Risk assessment is the standard method for evaluating exposure to toxic chemicals, despite the fact that it’s nearly impossible to do a risk assessment that is objective and accurate. There are just too many hard-to-measure factors affecting the chance that any one chemical will harm us and if so, how and to what extent, and too many ways for personal bias to change the results. For example, there’s been a long argument about whether arsenic causes cancer. We do know that it’s poisonous. It probably does cause cancer, but many people seem to be immune. So we’re not sure how many cases might occur, and what amount of arsenic might cause cancer. Also, it doesn’t seem to cause cancer in animals, so there’s no way to put the information together. When there are information gaps, the only thing we can do is build-in an extra safely factor, by making the “allowable” level a certain amount less than what we think the “safe” level is. But is that really the answer?
The public wants greater protection from exposure to toxic chemicals than provided by the traditional quantitative risk assessment approach which has many limitations and uncertainties. Instead, support has grown for use of a precautionary approach that promotes (1) preventive action, (2) democratic and transparent decision-making with the broadest possible public participation, and (3) a shifting of the questions being asked (e.g., instead of asking what level of risk is acceptable, asking how much risk can be avoided; what is the need; why is it needed; who benefits and who is harmed; and what are the alternatives?) as well as the presumptions used in decision-making (e.g., shifting the burden of proof to the proponents of potentially harmful activities, and placing public health above other considerations).
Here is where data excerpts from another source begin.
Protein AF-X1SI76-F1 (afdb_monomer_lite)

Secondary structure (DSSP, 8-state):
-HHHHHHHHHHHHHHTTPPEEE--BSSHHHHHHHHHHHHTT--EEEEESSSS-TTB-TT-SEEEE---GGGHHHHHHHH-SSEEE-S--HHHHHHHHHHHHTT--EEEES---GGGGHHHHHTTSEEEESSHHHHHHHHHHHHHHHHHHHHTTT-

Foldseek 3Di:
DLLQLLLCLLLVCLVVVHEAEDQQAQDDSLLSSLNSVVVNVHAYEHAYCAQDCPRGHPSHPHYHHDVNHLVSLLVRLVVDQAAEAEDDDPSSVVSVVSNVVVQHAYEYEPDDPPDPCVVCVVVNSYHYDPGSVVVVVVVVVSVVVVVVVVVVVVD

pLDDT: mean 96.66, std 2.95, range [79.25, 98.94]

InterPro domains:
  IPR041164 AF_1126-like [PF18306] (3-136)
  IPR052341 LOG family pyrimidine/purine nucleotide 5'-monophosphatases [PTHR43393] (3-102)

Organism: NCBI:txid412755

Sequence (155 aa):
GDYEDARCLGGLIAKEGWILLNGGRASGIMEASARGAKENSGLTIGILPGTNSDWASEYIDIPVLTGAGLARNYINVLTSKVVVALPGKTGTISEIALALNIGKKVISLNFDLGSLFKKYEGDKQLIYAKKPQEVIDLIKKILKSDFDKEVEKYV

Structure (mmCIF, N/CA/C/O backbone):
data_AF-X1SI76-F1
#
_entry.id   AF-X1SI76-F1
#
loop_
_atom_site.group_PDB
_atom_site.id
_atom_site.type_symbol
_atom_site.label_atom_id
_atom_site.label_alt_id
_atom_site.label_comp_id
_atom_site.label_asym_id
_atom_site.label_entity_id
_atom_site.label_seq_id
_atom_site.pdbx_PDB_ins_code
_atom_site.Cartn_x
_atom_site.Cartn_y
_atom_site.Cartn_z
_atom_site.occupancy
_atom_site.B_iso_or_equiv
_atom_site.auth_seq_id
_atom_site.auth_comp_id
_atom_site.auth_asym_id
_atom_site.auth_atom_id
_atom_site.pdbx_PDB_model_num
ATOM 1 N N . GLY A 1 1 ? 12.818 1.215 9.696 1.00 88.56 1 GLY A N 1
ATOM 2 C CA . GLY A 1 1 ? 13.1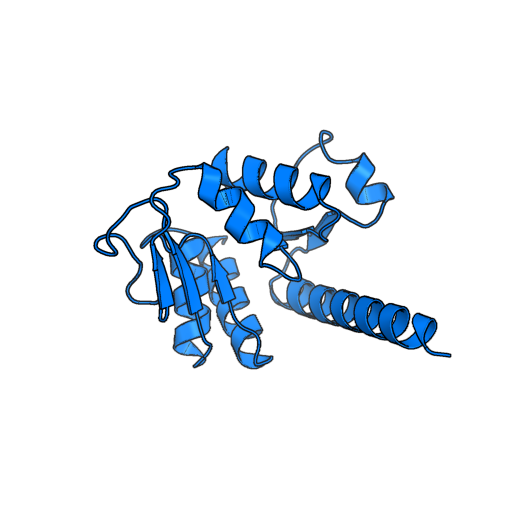83 1.945 8.465 1.00 88.56 1 GLY A CA 1
ATOM 3 C C . GLY A 1 1 ? 12.274 1.455 7.369 1.00 88.56 1 GLY A C 1
ATOM 4 O O . GLY A 1 1 ? 11.865 0.305 7.455 1.00 88.56 1 GLY A O 1
ATOM 5 N N . ASP A 1 2 ? 11.948 2.284 6.380 1.00 95.56 2 ASP A N 1
ATOM 6 C CA . ASP A 1 2 ? 10.767 2.071 5.524 1.00 95.56 2 ASP A CA 1
ATOM 7 C C . ASP A 1 2 ? 10.691 0.682 4.864 1.00 95.56 2 ASP A C 1
ATOM 9 O O . ASP A 1 2 ? 9.609 0.112 4.763 1.00 95.56 2 ASP A O 1
ATOM 13 N N . TYR A 1 3 ? 11.832 0.096 4.477 1.00 97.75 3 TYR A N 1
ATOM 14 C CA . TYR A 1 3 ? 11.892 -1.271 3.940 1.00 97.75 3 TYR A CA 1
ATOM 15 C C . TYR A 1 3 ? 11.436 -2.331 4.960 1.00 97.75 3 TYR A C 1
ATOM 17 O O . TYR A 1 3 ? 10.577 -3.153 4.656 1.00 97.75 3 TYR A O 1
ATOM 25 N N . GLU A 1 4 ? 11.969 -2.308 6.184 1.00 98.25 4 GLU A N 1
ATOM 26 C CA . GLU A 1 4 ? 11.572 -3.264 7.229 1.00 98.25 4 GLU A CA 1
ATOM 27 C C . GLU A 1 4 ? 10.138 -3.032 7.701 1.00 98.25 4 GLU A C 1
ATOM 29 O O . GLU A 1 4 ? 9.425 -3.992 7.981 1.00 98.25 4 GLU A O 1
ATOM 34 N N . ASP A 1 5 ? 9.687 -1.776 7.734 1.00 98.44 5 ASP A N 1
ATOM 35 C CA . ASP A 1 5 ? 8.296 -1.458 8.056 1.00 98.44 5 ASP A CA 1
ATOM 36 C C . ASP A 1 5 ? 7.357 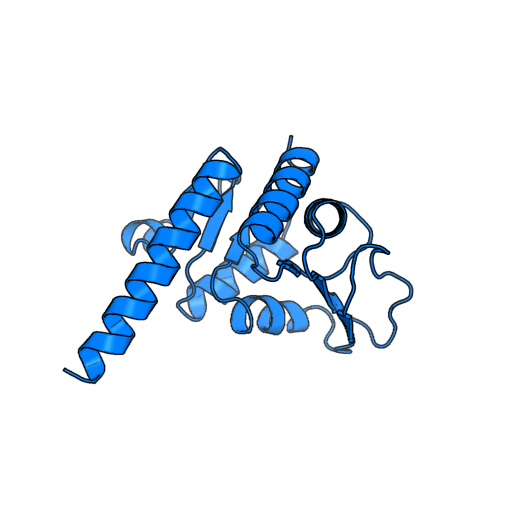-2.042 6.988 1.00 98.44 5 ASP A C 1
ATOM 38 O O . ASP A 1 5 ? 6.345 -2.653 7.331 1.00 98.44 5 ASP A O 1
ATOM 42 N N . ALA A 1 6 ? 7.721 -1.939 5.703 1.00 98.69 6 ALA A N 1
ATOM 43 C CA . ALA A 1 6 ? 6.985 -2.543 4.595 1.00 98.69 6 ALA A CA 1
ATOM 44 C C . ALA A 1 6 ? 6.963 -4.076 4.670 1.00 98.69 6 ALA A C 1
ATOM 46 O O . ALA A 1 6 ? 5.900 -4.678 4.517 1.00 98.69 6 ALA A O 1
ATOM 47 N N . ARG A 1 7 ? 8.115 -4.709 4.932 1.00 98.81 7 ARG A N 1
ATOM 48 C CA . ARG A 1 7 ? 8.228 -6.170 5.074 1.00 98.81 7 ARG A CA 1
ATOM 49 C C . ARG A 1 7 ? 7.414 -6.679 6.258 1.00 98.81 7 ARG A C 1
ATOM 51 O O . ARG A 1 7 ? 6.632 -7.616 6.122 1.00 98.81 7 ARG A O 1
ATOM 58 N N . CYS A 1 8 ? 7.532 -6.016 7.405 1.00 98.81 8 CYS A N 1
ATOM 59 C CA . CYS A 1 8 ? 6.734 -6.315 8.587 1.00 98.81 8 CYS A CA 1
ATOM 60 C C . CYS A 1 8 ? 5.234 -6.178 8.290 1.00 98.81 8 CYS A C 1
ATOM 62 O O . CYS A 1 8 ? 4.471 -7.105 8.555 1.00 98.81 8 CYS A O 1
ATOM 64 N N . LEU A 1 9 ? 4.817 -5.071 7.667 1.00 98.88 9 LEU A N 1
ATOM 65 C CA . LEU A 1 9 ? 3.422 -4.837 7.304 1.00 98.88 9 LEU A CA 1
ATOM 66 C C . LEU A 1 9 ? 2.878 -5.912 6.355 1.00 98.88 9 LEU A C 1
ATOM 68 O O . LEU A 1 9 ? 1.788 -6.423 6.593 1.00 98.88 9 LEU A O 1
ATOM 72 N N . GLY A 1 10 ? 3.633 -6.290 5.320 1.00 98.88 10 GLY A N 1
ATOM 73 C CA . GLY A 1 10 ? 3.245 -7.362 4.401 1.00 98.88 10 GLY A CA 1
ATOM 74 C C . GLY A 1 10 ? 3.009 -8.691 5.121 1.00 98.88 10 GLY A C 1
ATOM 75 O O . GLY A 1 10 ? 1.991 -9.346 4.901 1.00 98.88 10 GLY A O 1
ATOM 76 N N . GLY A 1 11 ? 3.901 -9.055 6.047 1.00 98.94 11 GLY A N 1
ATOM 77 C CA . GLY A 1 11 ? 3.744 -10.263 6.858 1.00 98.94 11 GLY A CA 1
ATOM 78 C C . GLY A 1 11 ? 2.544 -10.210 7.800 1.00 98.94 11 GLY A C 1
ATOM 79 O O . GLY A 1 11 ? 1.858 -11.212 7.979 1.00 98.94 11 GLY A O 1
ATOM 80 N N . LEU A 1 12 ? 2.250 -9.044 8.379 1.00 98.88 12 LEU A N 1
ATOM 81 C CA . LEU A 1 12 ? 1.060 -8.868 9.207 1.00 98.88 12 LEU A CA 1
ATOM 82 C C . LEU A 1 12 ? -0.235 -8.963 8.388 1.00 98.88 12 LEU A C 1
ATOM 84 O O . LEU A 1 12 ? -1.171 -9.615 8.834 1.00 98.88 12 LEU A O 1
ATOM 88 N N . ILE A 1 13 ? -0.276 -8.384 7.183 1.00 98.88 13 ILE A N 1
ATOM 89 C CA . ILE A 1 13 ? -1.416 -8.512 6.258 1.00 98.88 13 ILE A CA 1
ATOM 90 C C . ILE A 1 13 ? -1.685 -9.991 5.947 1.00 98.88 13 ILE A C 1
ATOM 92 O O . ILE A 1 13 ? -2.823 -10.445 6.055 1.00 98.88 13 ILE A O 1
ATOM 96 N N . ALA A 1 14 ? -0.638 -10.759 5.634 1.00 98.81 14 ALA A N 1
ATOM 97 C CA . ALA A 1 14 ? -0.753 -12.191 5.364 1.00 98.81 14 ALA A CA 1
ATOM 98 C C . ALA A 1 14 ? -1.291 -12.987 6.567 1.00 98.81 14 ALA A C 1
ATOM 100 O O . ALA A 1 14 ? -2.138 -13.861 6.398 1.00 98.81 14 ALA A O 1
ATOM 101 N N . LYS A 1 15 ? -0.852 -12.662 7.790 1.00 98.75 15 LYS A N 1
ATOM 102 C CA . LYS A 1 15 ? -1.311 -13.329 9.024 1.00 98.75 15 LYS A CA 1
ATOM 103 C C . LYS A 1 15 ? -2.793 -13.118 9.325 1.00 98.75 15 LYS A C 1
ATOM 105 O O . LYS A 1 15 ? -3.393 -13.958 9.987 1.00 98.75 15 LYS A O 1
ATOM 110 N N . GLU A 1 16 ? -3.385 -12.034 8.835 1.00 98.62 16 GLU A N 1
ATOM 111 C CA . GLU A 1 16 ? -4.832 -11.798 8.917 1.00 98.62 16 GLU A CA 1
ATOM 112 C C . GLU A 1 16 ? -5.624 -12.569 7.842 1.00 98.62 16 GLU A C 1
ATOM 114 O O . GLU A 1 16 ? -6.848 -12.472 7.784 1.00 98.62 16 GLU A O 1
ATOM 119 N N . GLY A 1 17 ? -4.944 -13.320 6.966 1.00 98.38 17 GLY A N 1
ATOM 120 C CA . GLY A 1 17 ? -5.556 -13.992 5.818 1.00 98.38 17 GLY A CA 1
ATOM 121 C C . GLY A 1 17 ? -5.953 -13.031 4.695 1.00 98.38 17 GLY A C 1
ATOM 122 O O . GLY A 1 17 ? -6.749 -13.388 3.827 1.00 98.38 17 GLY A O 1
ATOM 123 N N . TRP A 1 18 ? -5.437 -11.800 4.708 1.00 98.69 18 TRP A N 1
ATOM 124 C CA . TRP A 1 18 ? -5.717 -10.801 3.682 1.00 98.69 18 TRP A CA 1
ATOM 125 C C . TRP A 1 18 ? -4.743 -10.910 2.506 1.00 98.69 18 TRP A C 1
ATOM 127 O O . TRP A 1 18 ? -3.612 -11.377 2.637 1.00 98.69 18 TRP A O 1
ATOM 137 N N . ILE A 1 19 ? -5.187 -10.432 1.344 1.00 98.75 19 ILE A N 1
ATOM 138 C CA . ILE A 1 19 ? -4.390 -10.391 0.114 1.00 98.75 19 ILE A CA 1
ATOM 139 C C . ILE A 1 19 ? -3.617 -9.074 0.066 1.00 98.75 19 ILE A C 1
ATOM 141 O O . ILE A 1 19 ? -4.200 -8.001 0.245 1.00 98.75 19 ILE A O 1
ATOM 145 N N . LEU A 1 20 ? -2.320 -9.145 -0.229 1.00 98.81 20 LEU A N 1
ATOM 146 C CA . LEU A 1 20 ? -1.508 -7.962 -0.489 1.00 98.81 20 LEU A CA 1
ATOM 147 C C . LEU A 1 20 ? -1.536 -7.624 -1.985 1.00 98.81 20 LEU A C 1
ATOM 149 O O . LEU A 1 20 ? -1.188 -8.455 -2.820 1.00 98.81 20 LEU A O 1
ATOM 153 N N . LEU A 1 21 ? -1.878 -6.380 -2.317 1.00 98.81 21 LEU A N 1
ATOM 154 C CA . LEU A 1 21 ? -1.791 -5.839 -3.674 1.00 98.81 21 LEU A CA 1
ATOM 155 C C . LEU A 1 21 ? -0.800 -4.672 -3.711 1.00 98.81 21 LEU A C 1
ATOM 157 O O . LEU A 1 21 ? -0.889 -3.761 -2.889 1.00 98.81 21 LEU A O 1
ATOM 161 N N . ASN A 1 22 ? 0.114 -4.663 -4.685 1.00 98.31 22 ASN A N 1
ATOM 162 C CA . ASN A 1 22 ? 0.963 -3.504 -4.979 1.00 98.31 22 ASN A CA 1
ATOM 163 C C . ASN A 1 22 ? 1.312 -3.406 -6.484 1.00 98.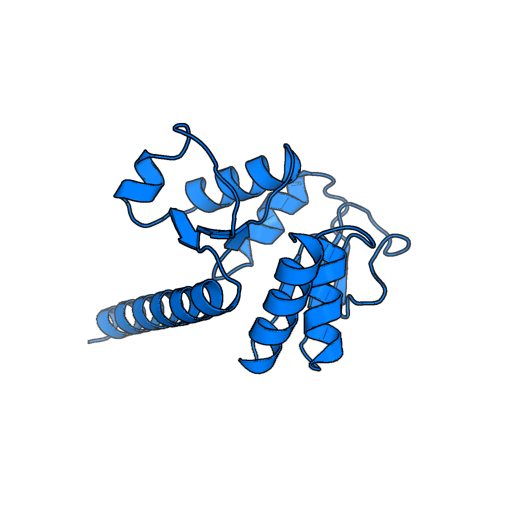31 22 ASN A C 1
ATOM 165 O O . ASN A 1 22 ? 0.768 -4.135 -7.309 1.00 98.31 22 ASN A O 1
ATOM 169 N N . GLY A 1 23 ? 2.198 -2.479 -6.871 1.00 97.31 23 GLY A N 1
ATOM 170 C CA . GLY A 1 23 ? 2.615 -2.282 -8.273 1.00 97.31 23 GLY A CA 1
ATOM 171 C C . GLY A 1 23 ? 3.625 -3.307 -8.821 1.00 97.31 23 GLY A C 1
ATOM 172 O O . GLY A 1 23 ? 4.135 -3.129 -9.923 1.00 97.31 23 GLY A O 1
ATOM 173 N N . GLY A 1 24 ? 3.969 -4.337 -8.045 1.00 96.69 24 GLY A N 1
ATOM 174 C CA . GLY A 1 24 ? 4.731 -5.521 -8.451 1.00 96.69 24 GLY A CA 1
ATOM 175 C C . GLY A 1 24 ? 6.227 -5.334 -8.719 1.00 96.69 24 GLY A C 1
ATOM 176 O O . GLY A 1 24 ? 6.882 -6.281 -9.140 1.00 96.69 24 GLY A O 1
ATOM 177 N N . ARG A 1 25 ? 6.798 -4.148 -8.478 1.00 94.81 25 ARG A N 1
ATOM 178 C CA . ARG A 1 25 ? 8.220 -3.871 -8.748 1.00 94.81 25 ARG A CA 1
ATOM 179 C C . ARG A 1 25 ? 9.150 -4.711 -7.862 1.00 94.81 25 ARG A C 1
ATOM 181 O O . ARG A 1 25 ? 9.003 -4.687 -6.643 1.00 94.81 25 ARG A O 1
ATOM 188 N N . ALA A 1 26 ? 10.179 -5.312 -8.462 1.00 95.44 26 ALA A N 1
ATOM 189 C CA . ALA A 1 26 ? 11.281 -6.018 -7.792 1.00 95.44 26 ALA A CA 1
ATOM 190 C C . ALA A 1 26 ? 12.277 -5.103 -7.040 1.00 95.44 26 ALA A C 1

In its 2009 report, Science and Decisions, the National Resource Council (NRC) of the National Academies acknowledged that risk assessment is “at a crossroads” facing “a number of substantial challenges”, that “its credibility is being challenged”, and that the “regulatory risk assessment process is bogged down”. The report made a number of recommendations that focused on improving the methodology of risk assessments (e.g., thorough evaluation of uncertainties and variability, unified dose-response approach to cancer and non-cancer endpoints, broadening the assessment of cumulative and interacting health risks and stressors), and improving the relevance or utility of risk assessments for decision-making (e.g., involving all stakeholders at the earliest stage of the planning, design and scoping of the risk assessment, and increasing the transparency of the assessment methods and process).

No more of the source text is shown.